[Records excerpted from a collection]
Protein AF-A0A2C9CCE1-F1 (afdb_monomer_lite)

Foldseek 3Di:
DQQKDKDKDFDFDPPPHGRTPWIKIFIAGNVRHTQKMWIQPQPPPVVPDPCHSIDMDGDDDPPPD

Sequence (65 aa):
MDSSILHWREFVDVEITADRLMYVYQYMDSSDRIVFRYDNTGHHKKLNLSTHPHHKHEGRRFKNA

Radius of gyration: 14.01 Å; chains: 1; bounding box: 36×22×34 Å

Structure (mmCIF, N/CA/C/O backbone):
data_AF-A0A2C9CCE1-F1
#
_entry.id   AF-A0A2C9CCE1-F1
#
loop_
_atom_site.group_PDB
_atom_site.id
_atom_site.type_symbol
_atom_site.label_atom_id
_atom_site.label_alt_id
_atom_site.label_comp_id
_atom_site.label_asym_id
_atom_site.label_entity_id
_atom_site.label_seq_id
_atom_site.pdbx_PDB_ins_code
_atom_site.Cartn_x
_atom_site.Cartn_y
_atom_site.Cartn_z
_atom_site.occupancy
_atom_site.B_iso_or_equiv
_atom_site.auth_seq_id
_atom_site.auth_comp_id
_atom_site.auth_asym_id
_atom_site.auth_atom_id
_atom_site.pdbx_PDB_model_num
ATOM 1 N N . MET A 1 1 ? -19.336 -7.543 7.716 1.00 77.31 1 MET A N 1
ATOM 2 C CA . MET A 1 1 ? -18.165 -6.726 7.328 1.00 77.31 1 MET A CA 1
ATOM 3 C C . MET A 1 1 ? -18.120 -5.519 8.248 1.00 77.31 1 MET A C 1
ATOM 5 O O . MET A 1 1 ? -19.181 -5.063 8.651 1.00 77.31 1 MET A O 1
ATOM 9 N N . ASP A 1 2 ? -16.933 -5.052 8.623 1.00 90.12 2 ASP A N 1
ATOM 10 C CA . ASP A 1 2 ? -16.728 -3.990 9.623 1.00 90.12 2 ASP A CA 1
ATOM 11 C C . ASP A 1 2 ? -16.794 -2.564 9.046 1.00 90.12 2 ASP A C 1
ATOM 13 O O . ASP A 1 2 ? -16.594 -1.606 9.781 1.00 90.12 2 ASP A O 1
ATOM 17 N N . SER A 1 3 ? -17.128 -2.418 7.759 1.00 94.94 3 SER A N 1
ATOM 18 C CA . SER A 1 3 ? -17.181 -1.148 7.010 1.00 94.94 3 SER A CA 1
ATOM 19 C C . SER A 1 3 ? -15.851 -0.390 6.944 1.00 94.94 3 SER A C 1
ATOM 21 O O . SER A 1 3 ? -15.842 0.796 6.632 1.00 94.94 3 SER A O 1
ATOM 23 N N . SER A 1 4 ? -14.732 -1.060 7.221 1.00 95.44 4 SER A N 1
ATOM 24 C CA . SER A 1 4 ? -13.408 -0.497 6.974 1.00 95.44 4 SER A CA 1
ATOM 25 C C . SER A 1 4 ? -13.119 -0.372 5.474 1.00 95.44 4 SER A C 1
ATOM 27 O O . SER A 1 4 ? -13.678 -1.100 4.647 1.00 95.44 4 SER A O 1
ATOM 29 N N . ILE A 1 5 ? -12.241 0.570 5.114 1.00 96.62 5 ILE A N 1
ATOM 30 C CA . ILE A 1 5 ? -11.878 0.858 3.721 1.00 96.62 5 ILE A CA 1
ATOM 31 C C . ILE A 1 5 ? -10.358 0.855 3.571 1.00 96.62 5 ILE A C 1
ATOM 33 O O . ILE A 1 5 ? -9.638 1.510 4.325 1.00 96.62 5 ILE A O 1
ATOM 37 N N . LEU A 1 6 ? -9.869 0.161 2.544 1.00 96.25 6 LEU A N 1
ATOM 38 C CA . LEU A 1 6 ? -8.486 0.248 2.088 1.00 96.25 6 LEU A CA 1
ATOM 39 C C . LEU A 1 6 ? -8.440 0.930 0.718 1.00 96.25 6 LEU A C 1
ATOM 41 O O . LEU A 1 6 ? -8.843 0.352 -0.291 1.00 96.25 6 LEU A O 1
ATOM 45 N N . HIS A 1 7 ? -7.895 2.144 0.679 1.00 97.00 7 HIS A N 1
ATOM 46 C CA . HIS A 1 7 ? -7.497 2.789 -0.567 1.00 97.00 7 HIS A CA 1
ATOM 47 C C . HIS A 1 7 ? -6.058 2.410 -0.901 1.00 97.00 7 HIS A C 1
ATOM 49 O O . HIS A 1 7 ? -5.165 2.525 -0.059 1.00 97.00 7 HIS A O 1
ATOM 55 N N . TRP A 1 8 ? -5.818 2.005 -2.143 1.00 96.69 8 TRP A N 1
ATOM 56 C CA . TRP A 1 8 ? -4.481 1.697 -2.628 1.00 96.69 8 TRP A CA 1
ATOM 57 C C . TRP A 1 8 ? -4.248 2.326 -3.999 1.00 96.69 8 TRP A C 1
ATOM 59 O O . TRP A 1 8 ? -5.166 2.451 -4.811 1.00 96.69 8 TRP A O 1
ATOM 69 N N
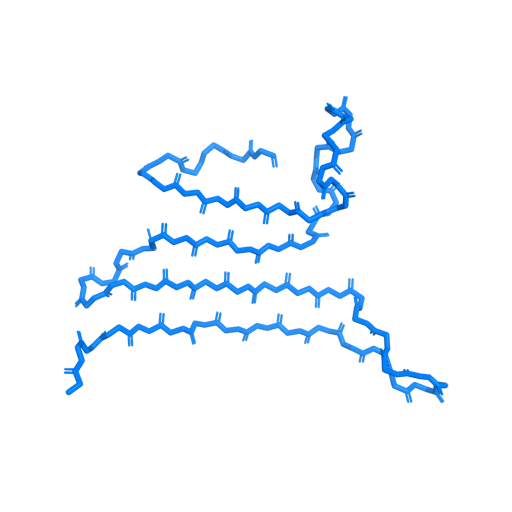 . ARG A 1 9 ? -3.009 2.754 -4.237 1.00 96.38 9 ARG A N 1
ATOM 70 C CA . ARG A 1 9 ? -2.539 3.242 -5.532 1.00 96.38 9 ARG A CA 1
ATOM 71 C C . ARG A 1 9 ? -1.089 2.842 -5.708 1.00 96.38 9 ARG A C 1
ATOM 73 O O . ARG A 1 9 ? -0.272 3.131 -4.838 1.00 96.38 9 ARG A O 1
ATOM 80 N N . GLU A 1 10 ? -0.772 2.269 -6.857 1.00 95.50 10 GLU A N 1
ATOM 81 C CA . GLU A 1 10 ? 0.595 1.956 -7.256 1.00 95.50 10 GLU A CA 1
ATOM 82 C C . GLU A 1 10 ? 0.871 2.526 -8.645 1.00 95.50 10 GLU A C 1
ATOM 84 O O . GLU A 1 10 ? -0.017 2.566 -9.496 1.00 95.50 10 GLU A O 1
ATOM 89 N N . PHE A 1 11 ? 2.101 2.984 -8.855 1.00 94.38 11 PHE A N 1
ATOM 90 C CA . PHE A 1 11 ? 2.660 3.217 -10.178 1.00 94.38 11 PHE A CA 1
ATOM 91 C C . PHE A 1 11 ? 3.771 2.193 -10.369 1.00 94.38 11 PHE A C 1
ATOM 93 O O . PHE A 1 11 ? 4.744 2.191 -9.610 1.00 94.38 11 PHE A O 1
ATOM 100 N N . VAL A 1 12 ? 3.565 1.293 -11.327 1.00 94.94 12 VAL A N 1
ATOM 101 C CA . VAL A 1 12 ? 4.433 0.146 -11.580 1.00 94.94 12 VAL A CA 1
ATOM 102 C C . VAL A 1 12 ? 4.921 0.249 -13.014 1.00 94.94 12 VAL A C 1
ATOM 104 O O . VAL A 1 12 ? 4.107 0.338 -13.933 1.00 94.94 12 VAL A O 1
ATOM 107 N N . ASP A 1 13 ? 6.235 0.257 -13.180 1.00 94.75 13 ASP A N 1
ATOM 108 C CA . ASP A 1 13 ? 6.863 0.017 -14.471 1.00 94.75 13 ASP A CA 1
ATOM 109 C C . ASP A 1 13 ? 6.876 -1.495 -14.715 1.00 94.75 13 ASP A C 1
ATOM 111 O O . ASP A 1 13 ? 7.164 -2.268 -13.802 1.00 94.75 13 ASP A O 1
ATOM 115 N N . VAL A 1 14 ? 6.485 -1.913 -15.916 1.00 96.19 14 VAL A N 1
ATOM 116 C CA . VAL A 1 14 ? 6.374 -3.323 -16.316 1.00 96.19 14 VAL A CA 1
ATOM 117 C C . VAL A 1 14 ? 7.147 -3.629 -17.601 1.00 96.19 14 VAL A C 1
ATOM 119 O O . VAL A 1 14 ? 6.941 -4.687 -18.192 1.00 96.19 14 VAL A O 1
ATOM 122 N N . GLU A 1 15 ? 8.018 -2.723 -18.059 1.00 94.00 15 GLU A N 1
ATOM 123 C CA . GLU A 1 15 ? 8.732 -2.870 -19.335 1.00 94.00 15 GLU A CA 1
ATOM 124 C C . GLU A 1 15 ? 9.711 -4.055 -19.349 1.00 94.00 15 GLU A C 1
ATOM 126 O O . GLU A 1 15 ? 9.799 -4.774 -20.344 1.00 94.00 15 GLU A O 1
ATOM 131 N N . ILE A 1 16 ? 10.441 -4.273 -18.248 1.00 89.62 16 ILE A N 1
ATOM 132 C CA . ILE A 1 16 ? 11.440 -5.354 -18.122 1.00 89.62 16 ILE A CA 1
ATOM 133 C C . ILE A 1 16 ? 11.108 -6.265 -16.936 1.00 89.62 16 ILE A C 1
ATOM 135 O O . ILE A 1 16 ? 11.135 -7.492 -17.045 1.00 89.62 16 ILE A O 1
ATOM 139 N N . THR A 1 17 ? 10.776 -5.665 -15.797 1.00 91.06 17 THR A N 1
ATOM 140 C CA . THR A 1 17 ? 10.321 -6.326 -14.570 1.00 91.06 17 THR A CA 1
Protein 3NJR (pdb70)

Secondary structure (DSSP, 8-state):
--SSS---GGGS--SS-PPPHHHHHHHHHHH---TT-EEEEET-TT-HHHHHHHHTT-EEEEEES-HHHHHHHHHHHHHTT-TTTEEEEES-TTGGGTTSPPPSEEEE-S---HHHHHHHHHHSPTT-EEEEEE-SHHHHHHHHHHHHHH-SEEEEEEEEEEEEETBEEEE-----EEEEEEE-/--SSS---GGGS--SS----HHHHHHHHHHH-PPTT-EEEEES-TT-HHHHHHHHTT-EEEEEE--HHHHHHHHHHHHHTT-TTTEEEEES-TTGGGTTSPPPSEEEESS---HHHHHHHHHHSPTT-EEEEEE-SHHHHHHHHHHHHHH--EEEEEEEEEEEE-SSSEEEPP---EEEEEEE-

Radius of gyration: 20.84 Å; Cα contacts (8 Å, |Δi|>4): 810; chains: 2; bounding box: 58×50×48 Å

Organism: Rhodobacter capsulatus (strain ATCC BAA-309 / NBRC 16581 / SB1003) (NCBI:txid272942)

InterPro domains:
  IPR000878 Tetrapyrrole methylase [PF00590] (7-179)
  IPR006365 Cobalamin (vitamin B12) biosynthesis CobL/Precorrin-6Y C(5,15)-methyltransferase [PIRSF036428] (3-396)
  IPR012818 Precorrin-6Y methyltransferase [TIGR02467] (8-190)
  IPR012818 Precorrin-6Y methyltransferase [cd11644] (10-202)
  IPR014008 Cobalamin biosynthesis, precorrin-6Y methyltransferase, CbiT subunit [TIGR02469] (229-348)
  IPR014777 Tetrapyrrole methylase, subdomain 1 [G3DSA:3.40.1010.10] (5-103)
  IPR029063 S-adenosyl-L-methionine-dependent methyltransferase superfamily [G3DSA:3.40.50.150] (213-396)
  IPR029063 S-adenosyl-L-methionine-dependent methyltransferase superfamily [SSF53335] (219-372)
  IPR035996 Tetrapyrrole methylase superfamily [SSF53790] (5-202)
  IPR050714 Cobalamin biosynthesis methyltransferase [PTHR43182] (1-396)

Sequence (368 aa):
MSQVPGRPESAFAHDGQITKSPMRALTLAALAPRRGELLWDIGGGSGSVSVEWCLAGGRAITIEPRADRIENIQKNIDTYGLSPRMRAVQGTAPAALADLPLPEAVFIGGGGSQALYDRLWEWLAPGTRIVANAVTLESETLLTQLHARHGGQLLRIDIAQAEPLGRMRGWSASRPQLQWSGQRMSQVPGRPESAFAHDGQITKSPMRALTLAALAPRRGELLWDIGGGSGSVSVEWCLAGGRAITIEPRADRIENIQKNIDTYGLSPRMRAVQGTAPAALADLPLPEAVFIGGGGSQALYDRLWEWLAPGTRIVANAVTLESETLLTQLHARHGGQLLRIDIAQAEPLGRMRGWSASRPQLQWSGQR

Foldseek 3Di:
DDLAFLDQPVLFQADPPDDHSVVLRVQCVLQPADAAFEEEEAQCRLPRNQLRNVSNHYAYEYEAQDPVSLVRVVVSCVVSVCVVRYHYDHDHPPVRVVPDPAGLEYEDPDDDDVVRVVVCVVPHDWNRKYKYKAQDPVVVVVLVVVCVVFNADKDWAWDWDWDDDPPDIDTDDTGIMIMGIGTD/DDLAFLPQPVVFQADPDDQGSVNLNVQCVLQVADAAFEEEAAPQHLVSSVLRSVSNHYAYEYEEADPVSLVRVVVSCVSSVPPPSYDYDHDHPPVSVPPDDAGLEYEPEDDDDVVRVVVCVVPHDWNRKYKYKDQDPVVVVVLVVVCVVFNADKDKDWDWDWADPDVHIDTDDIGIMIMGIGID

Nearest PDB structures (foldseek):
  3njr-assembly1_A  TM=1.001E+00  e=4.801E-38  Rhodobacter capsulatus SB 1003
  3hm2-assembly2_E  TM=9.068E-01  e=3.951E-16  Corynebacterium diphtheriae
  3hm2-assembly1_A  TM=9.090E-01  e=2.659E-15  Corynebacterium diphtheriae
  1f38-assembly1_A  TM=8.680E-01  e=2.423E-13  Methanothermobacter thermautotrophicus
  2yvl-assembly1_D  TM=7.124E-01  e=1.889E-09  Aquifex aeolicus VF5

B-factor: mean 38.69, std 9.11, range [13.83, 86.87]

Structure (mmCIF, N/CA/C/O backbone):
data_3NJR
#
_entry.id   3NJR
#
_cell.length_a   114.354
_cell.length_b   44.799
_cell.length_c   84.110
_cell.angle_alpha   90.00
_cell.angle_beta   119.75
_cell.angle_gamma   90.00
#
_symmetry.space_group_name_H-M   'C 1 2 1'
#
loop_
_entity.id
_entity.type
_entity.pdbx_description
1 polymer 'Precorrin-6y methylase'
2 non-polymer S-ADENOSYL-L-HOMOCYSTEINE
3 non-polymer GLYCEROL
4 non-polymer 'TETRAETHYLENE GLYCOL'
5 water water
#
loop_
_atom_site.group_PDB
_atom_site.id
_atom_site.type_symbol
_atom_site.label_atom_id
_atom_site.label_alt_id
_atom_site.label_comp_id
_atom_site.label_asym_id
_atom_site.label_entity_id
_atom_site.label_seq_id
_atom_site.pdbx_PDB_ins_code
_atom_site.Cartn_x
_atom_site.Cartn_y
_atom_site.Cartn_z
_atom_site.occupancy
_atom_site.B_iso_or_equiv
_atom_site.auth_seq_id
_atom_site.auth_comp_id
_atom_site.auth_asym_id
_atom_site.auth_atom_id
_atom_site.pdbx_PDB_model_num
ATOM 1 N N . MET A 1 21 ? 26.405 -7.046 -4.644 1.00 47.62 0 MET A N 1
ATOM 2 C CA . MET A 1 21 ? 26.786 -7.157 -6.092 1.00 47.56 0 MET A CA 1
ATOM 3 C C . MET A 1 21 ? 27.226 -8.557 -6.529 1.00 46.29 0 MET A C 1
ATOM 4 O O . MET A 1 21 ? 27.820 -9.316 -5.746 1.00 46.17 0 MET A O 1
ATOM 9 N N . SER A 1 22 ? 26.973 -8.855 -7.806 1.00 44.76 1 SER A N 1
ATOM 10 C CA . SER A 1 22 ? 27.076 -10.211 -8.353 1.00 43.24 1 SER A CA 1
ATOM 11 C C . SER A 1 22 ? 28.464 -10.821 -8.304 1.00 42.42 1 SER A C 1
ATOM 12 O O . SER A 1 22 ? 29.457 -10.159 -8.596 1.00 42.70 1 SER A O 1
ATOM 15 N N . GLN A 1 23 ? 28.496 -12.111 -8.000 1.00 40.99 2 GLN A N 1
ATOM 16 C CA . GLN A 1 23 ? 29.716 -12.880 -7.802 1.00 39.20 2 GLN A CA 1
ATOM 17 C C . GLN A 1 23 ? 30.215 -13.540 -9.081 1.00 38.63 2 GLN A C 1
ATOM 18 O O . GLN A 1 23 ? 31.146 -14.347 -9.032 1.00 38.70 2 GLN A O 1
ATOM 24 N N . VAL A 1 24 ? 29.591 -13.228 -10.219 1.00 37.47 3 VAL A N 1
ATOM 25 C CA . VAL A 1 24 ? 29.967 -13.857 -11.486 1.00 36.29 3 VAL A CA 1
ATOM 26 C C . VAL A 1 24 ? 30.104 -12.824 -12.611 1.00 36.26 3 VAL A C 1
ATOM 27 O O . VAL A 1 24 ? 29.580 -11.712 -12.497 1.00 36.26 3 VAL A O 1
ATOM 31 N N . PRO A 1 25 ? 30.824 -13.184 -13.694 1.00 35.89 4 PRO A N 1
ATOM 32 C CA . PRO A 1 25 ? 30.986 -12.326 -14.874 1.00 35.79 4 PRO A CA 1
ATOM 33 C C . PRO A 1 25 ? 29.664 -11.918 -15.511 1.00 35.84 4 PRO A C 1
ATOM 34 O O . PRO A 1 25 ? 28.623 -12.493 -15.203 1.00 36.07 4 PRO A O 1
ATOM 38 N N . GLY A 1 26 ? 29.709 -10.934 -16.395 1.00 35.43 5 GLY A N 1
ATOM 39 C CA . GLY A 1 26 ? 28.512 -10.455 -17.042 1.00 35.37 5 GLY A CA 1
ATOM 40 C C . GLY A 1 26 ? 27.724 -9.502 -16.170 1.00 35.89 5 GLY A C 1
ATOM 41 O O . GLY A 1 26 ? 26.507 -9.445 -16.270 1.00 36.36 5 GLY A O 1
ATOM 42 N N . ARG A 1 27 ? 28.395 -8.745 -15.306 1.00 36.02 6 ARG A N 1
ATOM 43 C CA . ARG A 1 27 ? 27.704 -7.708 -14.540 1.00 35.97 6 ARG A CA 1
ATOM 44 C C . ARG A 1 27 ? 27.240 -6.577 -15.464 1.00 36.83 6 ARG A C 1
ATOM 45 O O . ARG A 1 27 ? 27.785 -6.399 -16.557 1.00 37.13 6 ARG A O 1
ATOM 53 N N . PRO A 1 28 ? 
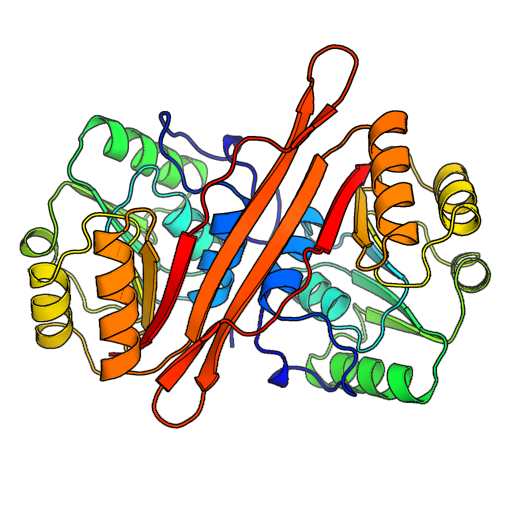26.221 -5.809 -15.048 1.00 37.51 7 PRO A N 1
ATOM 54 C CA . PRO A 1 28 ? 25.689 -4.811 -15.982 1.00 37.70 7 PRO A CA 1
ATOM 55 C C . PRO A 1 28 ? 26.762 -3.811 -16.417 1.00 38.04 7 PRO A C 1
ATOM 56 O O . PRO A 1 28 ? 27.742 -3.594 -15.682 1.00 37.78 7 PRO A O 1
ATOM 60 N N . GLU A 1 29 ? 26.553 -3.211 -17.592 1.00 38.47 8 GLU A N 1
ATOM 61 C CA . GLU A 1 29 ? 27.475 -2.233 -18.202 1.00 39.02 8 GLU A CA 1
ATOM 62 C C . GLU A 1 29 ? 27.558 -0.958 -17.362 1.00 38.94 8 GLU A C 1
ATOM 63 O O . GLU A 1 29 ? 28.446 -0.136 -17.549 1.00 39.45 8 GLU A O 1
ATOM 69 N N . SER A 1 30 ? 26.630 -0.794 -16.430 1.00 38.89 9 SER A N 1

§ **Work instructions**: Provide the count of lines in the data above containing "dependent", and nothing further.

§ **Written answer**: 2